NEW OLD ARTS US

Number 6, May 1998

IN THIS ISSUE...

Dead Deer
by Jonathan Queally


SoHo Dec. 6, 1997
by Pat Akhimie


The Wedding of a Prodigal Son
by Bogachan Sahin


Auction
by Dan Stout


Strange in the Night
by Jane Carr


from The Rainy Season
by Kimberlee Kimura


La Reine Morte - Paris, 1942
by Jennifer Boittin








DEAD DEER

Now, when she drives her son to school
she let's him play video games,
his head glued to that world.
She herself can hardly bear to see
that disformed buck, his hind legs under
his rump like a college linesman,
head propped up on the curb,
ear to the ground, listening for an offsides
call, or false start. When they finally
pass she plucks the game from
his hands, says, 'That's enough.'

Since the county contracted out
the removal of dead deer from the roads
people have been complaining that carcasses
are lying in the breakdown lane and on
the shoulders for weeks at a time.

There is a common feeling that someone
is at fault. The patrolman, in his souped-up
Chevy, hates the sight of blood. When he
was a boy he woke to find his dog
on the back porch, mauled by a coyote.
Her neck had been ripped and torn away
like christmas paper, her ribs stuck out,
dark gray bones with bloodied hair clinging
to them, and her eyes dripped white mucus.

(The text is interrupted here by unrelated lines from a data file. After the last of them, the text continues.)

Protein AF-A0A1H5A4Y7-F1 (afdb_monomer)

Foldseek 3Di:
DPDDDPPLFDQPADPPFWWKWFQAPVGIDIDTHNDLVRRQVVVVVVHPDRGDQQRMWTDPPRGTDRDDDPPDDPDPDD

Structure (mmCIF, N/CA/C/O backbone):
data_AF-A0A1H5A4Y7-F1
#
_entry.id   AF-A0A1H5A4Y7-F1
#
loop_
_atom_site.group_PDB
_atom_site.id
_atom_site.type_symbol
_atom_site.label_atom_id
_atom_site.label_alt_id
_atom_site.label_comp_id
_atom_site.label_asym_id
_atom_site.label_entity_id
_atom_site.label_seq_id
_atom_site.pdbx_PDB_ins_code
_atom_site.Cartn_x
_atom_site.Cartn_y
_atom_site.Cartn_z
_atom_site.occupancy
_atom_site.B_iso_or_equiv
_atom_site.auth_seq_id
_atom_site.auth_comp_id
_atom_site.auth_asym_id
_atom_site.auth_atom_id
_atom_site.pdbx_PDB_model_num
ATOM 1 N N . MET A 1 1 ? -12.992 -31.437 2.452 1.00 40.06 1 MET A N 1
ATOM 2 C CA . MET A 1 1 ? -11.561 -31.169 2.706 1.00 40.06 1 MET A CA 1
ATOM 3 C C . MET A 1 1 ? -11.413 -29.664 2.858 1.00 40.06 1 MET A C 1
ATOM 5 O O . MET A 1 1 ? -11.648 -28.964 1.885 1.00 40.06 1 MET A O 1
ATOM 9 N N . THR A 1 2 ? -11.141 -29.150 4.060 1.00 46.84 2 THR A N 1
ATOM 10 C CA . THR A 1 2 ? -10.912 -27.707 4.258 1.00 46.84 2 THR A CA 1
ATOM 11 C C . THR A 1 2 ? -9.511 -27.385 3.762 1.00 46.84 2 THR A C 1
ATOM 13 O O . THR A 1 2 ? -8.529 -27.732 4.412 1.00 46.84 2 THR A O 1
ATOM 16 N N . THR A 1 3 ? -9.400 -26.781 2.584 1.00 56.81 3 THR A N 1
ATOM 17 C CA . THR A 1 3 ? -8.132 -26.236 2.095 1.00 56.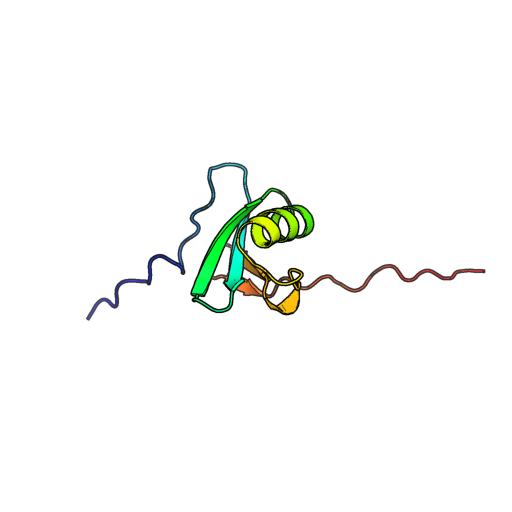81 3 THR A CA 1
ATOM 18 C C . THR A 1 3 ? -7.732 -25.086 3.011 1.00 56.81 3 THR A C 1
ATOM 20 O O . THR A 1 3 ? -8.425 -24.070 3.068 1.00 56.81 3 THR A O 1
ATOM 23 N N . ALA A 1 4 ? -6.653 -25.257 3.776 1.00 72.44 4 ALA A N 1
ATOM 24 C CA . ALA A 1 4 ? -6.114 -24.186 4.602 1.00 72.44 4 ALA A CA 1
ATOM 25 C C . ALA A 1 4 ? -5.724 -23.010 3.698 1.00 72.44 4 ALA A C 1
ATOM 27 O O . ALA A 1 4 ? -4.948 -23.185 2.758 1.00 72.44 4 ALA A O 1
ATOM 28 N N . VAL A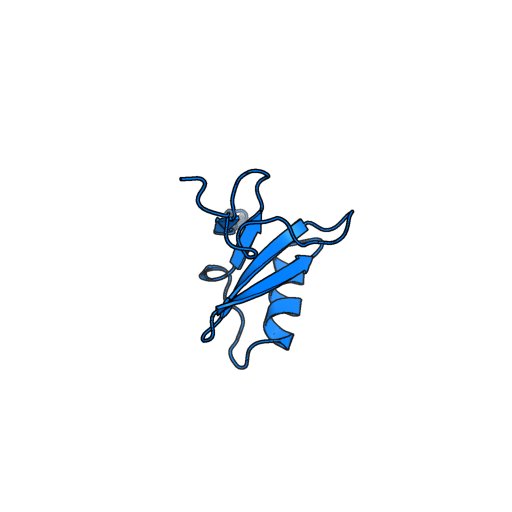 1 5 ? -6.272 -21.823 3.969 1.00 71.88 5 VAL A N 1
ATOM 29 C CA . VAL A 1 5 ? -5.921 -20.613 3.221 1.00 71.88 5 VAL A CA 1
ATOM 30 C C . VAL A 1 5 ? -4.427 -20.337 3.439 1.00 71.88 5 VAL A C 1
ATOM 32 O O . VAL A 1 5 ? -3.994 -20.249 4.603 1.00 71.88 5 VAL A O 1
ATOM 35 N N . PRO A 1 6 ? -3.627 -20.218 2.361 1.00 78.75 6 PRO A N 1
ATOM 36 C CA . PRO A 1 6 ? -2.209 -19.911 2.468 1.00 78.75 6 PRO A CA 1
ATOM 37 C C . PRO A 1 6 ? -1.976 -18.676 3.343 1.00 78.75 6 PRO A C 1
ATOM 39 O O . PRO A 1 6 ? -2.743 -17.716 3.310 1.00 78.75 6 PRO A O 1
ATOM 42 N N . THR A 1 7 ? -0.917 -18.677 4.153 1.00 79.12 7 THR A N 1
ATOM 43 C CA . THR A 1 7 ? -0.659 -17.585 5.112 1.00 79.12 7 THR A CA 1
ATOM 44 C C . THR A 1 7 ? -0.518 -16.213 4.437 1.00 79.12 7 THR A C 1
ATOM 46 O O . THR A 1 7 ? -0.885 -15.209 5.034 1.00 79.12 7 THR A O 1
ATOM 49 N N . HIS A 1 8 ? -0.063 -16.167 3.181 1.00 77.50 8 HIS A N 1
ATOM 50 C CA . HIS A 1 8 ? 0.070 -14.946 2.374 1.00 77.50 8 HIS A CA 1
ATOM 51 C C . HIS A 1 8 ? -1.243 -14.435 1.742 1.00 77.50 8 HIS A C 1
ATOM 53 O O . HIS A 1 8 ? -1.231 -13.427 1.038 1.00 77.50 8 HIS A O 1
ATOM 59 N N . ASP A 1 9 ? -2.368 -15.124 1.962 1.00 82.62 9 ASP A N 1
ATOM 60 C CA . ASP A 1 9 ? -3.722 -14.698 1.563 1.00 82.62 9 ASP A CA 1
ATOM 61 C C . ASP A 1 9 ? -4.547 -14.212 2.765 1.00 82.62 9 ASP A C 1
ATOM 63 O O . ASP A 1 9 ? -5.773 -14.274 2.771 1.00 82.62 9 ASP A O 1
ATOM 67 N N . ARG A 1 10 ? -3.869 -13.735 3.813 1.00 82.38 10 ARG A N 1
ATOM 68 C CA . ARG A 1 10 ? -4.490 -13.115 4.988 1.00 82.38 10 ARG A CA 1
ATOM 69 C C . ARG A 1 10 ? -3.985 -11.683 5.146 1.00 82.38 10 ARG A C 1
ATOM 71 O O . ARG A 1 10 ? -2.826 -11.434 4.815 1.00 82.38 10 ARG A O 1
ATOM 78 N N . PRO A 1 11 ? -4.787 -10.769 5.717 1.00 86.00 11 PRO A N 1
ATOM 79 C CA . PRO A 1 11 ? -4.307 -9.446 6.081 1.00 86.00 11 PRO A CA 1
ATOM 80 C C . PRO A 1 11 ? -3.330 -9.581 7.253 1.00 86.00 11 PRO A C 1
ATOM 82 O O . PRO A 1 11 ? -3.728 -9.897 8.372 1.00 86.00 11 PRO A O 1
ATOM 85 N N . LEU A 1 12 ? -2.040 -9.379 6.985 1.00 85.00 12 LEU A N 1
ATOM 86 C CA . LEU A 1 12 ? -0.965 -9.496 7.984 1.00 85.00 12 LEU A CA 1
ATOM 87 C C . LEU A 1 12 ? -0.421 -8.134 8.445 1.00 85.00 12 LEU A C 1
ATOM 89 O O . LEU A 1 12 ? 0.623 -8.074 9.093 1.00 85.00 12 LEU A O 1
ATOM 93 N N . ALA A 1 13 ? -1.095 -7.034 8.100 1.00 90.31 13 ALA A N 1
ATOM 94 C CA . ALA A 1 13 ? -0.718 -5.710 8.583 1.00 90.31 13 ALA A CA 1
ATOM 95 C C . ALA A 1 13 ? -1.122 -5.506 10.047 1.00 90.31 13 ALA A C 1
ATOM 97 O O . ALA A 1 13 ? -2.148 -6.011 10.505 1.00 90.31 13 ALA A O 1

One deer was said to have been sighted with
tall grass growing all around it where the highway
commission lawn mower operator had edged
around it as he would a tree or boulder.
The grass was swaying in the wind but commuters
could see the black nose sticking out, or a leg,
or a hoof; something reaching out from those
greening tendrils. He'd come around once with
the blade, then again, closing the distance between
the sweet smell of chopped dew grass and the rot.